▶ TRY IT
Return every line from the one with "ATOM 3 C C ." through the one with "ATOM 13 O O", inclusive, exactly as it appears below.

▶ SOURCE DATA
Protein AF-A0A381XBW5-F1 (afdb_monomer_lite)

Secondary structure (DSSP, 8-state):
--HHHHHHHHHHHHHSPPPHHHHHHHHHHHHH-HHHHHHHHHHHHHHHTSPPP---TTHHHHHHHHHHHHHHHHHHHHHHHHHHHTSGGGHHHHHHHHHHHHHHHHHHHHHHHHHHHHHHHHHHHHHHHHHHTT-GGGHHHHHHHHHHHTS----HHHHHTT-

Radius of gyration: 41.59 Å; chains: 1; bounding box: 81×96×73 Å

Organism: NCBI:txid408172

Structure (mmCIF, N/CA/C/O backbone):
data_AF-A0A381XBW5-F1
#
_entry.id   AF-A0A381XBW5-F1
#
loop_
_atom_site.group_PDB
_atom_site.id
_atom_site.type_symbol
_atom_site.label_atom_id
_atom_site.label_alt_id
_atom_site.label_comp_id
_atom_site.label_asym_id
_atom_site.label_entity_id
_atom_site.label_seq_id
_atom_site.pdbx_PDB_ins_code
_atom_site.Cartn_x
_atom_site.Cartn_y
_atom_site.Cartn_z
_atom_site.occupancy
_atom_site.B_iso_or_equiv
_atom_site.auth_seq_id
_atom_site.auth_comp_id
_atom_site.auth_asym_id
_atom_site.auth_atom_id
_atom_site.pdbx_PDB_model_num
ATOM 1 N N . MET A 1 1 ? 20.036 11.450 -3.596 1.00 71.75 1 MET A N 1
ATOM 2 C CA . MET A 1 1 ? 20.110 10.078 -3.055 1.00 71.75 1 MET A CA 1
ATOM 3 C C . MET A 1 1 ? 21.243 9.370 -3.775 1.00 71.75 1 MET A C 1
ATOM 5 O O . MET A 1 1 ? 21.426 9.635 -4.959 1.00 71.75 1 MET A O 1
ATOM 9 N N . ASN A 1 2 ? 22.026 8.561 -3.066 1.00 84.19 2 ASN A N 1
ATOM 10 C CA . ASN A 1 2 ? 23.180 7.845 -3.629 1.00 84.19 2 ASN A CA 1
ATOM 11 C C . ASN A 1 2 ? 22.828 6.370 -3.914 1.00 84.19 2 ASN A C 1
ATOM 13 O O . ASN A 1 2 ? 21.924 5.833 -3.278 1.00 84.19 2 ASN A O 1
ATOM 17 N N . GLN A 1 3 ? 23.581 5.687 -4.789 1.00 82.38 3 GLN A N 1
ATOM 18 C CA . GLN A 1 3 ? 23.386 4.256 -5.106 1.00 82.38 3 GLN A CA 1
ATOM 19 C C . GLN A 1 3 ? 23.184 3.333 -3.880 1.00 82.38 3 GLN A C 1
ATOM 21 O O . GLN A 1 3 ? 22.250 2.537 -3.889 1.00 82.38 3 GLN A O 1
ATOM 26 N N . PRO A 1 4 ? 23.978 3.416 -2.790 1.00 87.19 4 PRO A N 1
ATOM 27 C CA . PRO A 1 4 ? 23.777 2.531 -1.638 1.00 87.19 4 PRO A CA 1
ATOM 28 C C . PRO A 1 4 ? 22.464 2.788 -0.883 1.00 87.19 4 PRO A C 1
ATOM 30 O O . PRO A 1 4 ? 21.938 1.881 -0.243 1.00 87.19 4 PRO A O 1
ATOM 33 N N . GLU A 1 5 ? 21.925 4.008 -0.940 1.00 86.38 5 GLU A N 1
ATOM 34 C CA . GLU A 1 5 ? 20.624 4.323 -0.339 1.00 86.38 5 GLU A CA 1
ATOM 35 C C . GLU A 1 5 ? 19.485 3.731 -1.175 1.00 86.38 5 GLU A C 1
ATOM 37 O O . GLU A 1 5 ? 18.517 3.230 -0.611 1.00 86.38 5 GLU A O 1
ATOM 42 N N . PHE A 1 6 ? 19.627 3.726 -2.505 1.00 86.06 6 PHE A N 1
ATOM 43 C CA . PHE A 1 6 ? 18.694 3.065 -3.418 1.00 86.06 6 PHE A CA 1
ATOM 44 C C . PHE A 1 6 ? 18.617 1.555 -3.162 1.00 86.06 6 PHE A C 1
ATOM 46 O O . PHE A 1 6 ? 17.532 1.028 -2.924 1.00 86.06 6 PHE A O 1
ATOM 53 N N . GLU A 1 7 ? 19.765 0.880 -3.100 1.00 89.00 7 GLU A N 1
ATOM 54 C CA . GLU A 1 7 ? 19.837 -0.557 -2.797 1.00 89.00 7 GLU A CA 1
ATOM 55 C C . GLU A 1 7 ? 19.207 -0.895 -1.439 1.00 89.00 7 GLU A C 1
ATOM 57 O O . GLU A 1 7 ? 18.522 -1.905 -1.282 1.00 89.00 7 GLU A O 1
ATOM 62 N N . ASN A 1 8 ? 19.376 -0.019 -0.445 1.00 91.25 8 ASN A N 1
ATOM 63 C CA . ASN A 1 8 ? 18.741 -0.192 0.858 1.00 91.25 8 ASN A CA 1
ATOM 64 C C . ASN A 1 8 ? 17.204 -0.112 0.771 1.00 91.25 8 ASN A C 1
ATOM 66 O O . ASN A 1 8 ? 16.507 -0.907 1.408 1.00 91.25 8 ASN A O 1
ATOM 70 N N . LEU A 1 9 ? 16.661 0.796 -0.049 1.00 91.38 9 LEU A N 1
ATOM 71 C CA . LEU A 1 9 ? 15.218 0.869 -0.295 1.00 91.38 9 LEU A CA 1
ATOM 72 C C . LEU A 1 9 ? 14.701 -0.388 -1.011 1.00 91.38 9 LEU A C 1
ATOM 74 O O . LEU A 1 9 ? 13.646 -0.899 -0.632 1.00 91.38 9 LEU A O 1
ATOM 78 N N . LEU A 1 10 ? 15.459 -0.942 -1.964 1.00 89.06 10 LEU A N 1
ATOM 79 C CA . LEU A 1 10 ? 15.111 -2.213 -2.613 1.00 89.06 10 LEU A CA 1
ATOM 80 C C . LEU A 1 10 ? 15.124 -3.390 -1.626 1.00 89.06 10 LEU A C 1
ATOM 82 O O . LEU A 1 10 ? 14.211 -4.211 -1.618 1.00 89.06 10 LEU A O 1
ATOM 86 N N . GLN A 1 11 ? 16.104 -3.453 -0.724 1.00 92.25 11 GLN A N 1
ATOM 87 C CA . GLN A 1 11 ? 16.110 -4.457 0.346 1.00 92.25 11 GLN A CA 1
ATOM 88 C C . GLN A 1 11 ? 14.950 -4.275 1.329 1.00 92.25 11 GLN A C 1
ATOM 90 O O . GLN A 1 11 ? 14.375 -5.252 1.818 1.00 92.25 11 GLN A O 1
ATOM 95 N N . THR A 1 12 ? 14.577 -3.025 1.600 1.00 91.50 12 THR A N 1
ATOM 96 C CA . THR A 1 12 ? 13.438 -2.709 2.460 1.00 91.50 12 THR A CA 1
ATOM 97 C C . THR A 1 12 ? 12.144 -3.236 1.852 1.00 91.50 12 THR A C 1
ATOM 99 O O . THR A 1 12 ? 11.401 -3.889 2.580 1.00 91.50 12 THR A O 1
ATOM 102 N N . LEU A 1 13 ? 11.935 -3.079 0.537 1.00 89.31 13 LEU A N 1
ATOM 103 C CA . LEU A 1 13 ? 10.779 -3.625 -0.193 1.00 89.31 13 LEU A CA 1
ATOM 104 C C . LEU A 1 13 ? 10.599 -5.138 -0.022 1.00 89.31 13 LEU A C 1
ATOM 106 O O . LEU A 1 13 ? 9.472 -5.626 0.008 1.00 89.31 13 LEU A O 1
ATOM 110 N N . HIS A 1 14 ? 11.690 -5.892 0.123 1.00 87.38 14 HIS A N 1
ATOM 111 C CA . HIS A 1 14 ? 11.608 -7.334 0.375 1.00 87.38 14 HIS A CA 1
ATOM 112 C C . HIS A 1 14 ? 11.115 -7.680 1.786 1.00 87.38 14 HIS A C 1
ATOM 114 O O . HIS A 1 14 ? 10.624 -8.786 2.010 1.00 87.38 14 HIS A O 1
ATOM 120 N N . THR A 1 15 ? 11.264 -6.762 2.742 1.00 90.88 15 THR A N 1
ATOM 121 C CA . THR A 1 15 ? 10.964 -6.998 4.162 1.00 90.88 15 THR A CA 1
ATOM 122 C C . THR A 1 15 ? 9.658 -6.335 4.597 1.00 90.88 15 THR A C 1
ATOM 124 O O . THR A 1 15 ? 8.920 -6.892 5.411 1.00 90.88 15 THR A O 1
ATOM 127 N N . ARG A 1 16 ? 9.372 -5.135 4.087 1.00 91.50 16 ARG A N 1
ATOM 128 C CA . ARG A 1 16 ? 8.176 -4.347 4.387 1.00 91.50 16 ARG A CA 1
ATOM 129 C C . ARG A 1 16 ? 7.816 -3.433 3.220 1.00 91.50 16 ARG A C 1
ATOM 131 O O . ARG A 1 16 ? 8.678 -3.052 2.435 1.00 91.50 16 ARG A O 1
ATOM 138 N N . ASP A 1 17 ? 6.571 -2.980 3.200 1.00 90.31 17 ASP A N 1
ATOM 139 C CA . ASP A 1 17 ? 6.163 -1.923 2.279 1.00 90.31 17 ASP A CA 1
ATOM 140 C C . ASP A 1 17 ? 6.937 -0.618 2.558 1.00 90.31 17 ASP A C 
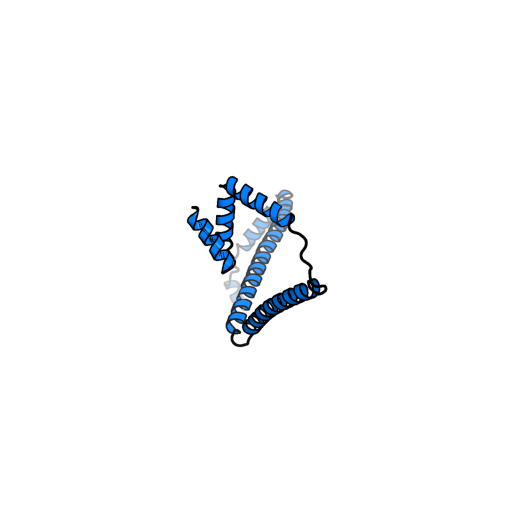1
ATOM 142 O O . ASP A 1 17 ? 7.245 -0.269 3.712 1.00 90.31 17 ASP A O 1
ATOM 146 N N . LEU A 1 18 ? 7.266 0.101 1.481 1.00 90.06 18 LEU A N 1
ATOM 147 C CA . LEU A 1 18 ? 7.841 1.443 1.553 1.00 90.06 18 LEU A CA 1
ATOM 148 C C . LEU A 1 18 ? 6.792 2.428 2.070 1.00 90.06 18 LEU A C 1
ATOM 150 O O . LEU A 1 18 ? 5.612 2.348 1.738 1.00 90.06 18 LEU A O 1
ATOM 154 N N . THR A 1 19 ? 7.240 3.390 2.867 1.00 93.06 19 THR A N 1
ATOM 155 C CA . THR A 1 19 ? 6.418 4.549 3.229 1.00 93.06 19 THR A CA 1
ATOM 156 C C . THR A 1 19 ? 6.329 5.526 2.057 1.00 93.06 19 THR A C 1
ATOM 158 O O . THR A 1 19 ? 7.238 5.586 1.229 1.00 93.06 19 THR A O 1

▶ TASK OUTPUT
ATOM 3 C C . MET A 1 1 ? 21.243 9.370 -3.775 1.00 71.75 1 MET A C 1
ATOM 5 O O . MET A 1 1 ? 21.426 9.635 -4.959 1.00 71.75 1 MET A O 1
ATOM 9 N N . ASN A 1 2 ? 22.026 8.561 -3.066 1.00 84.19 2 ASN A N 1
ATOM 10 C CA . ASN A 1 2 ? 23.180 7.845 -3.629 1.00 84.19 2 ASN A CA 1
ATOM 11 C C . ASN A 1 2 ? 22.828 6.370 -3.914 1.00 84.19 2 ASN A C 1
ATOM 13 O O . ASN A 1 2 ? 21.924 5.833 -3.278 1.00 84.19 2 ASN A O 1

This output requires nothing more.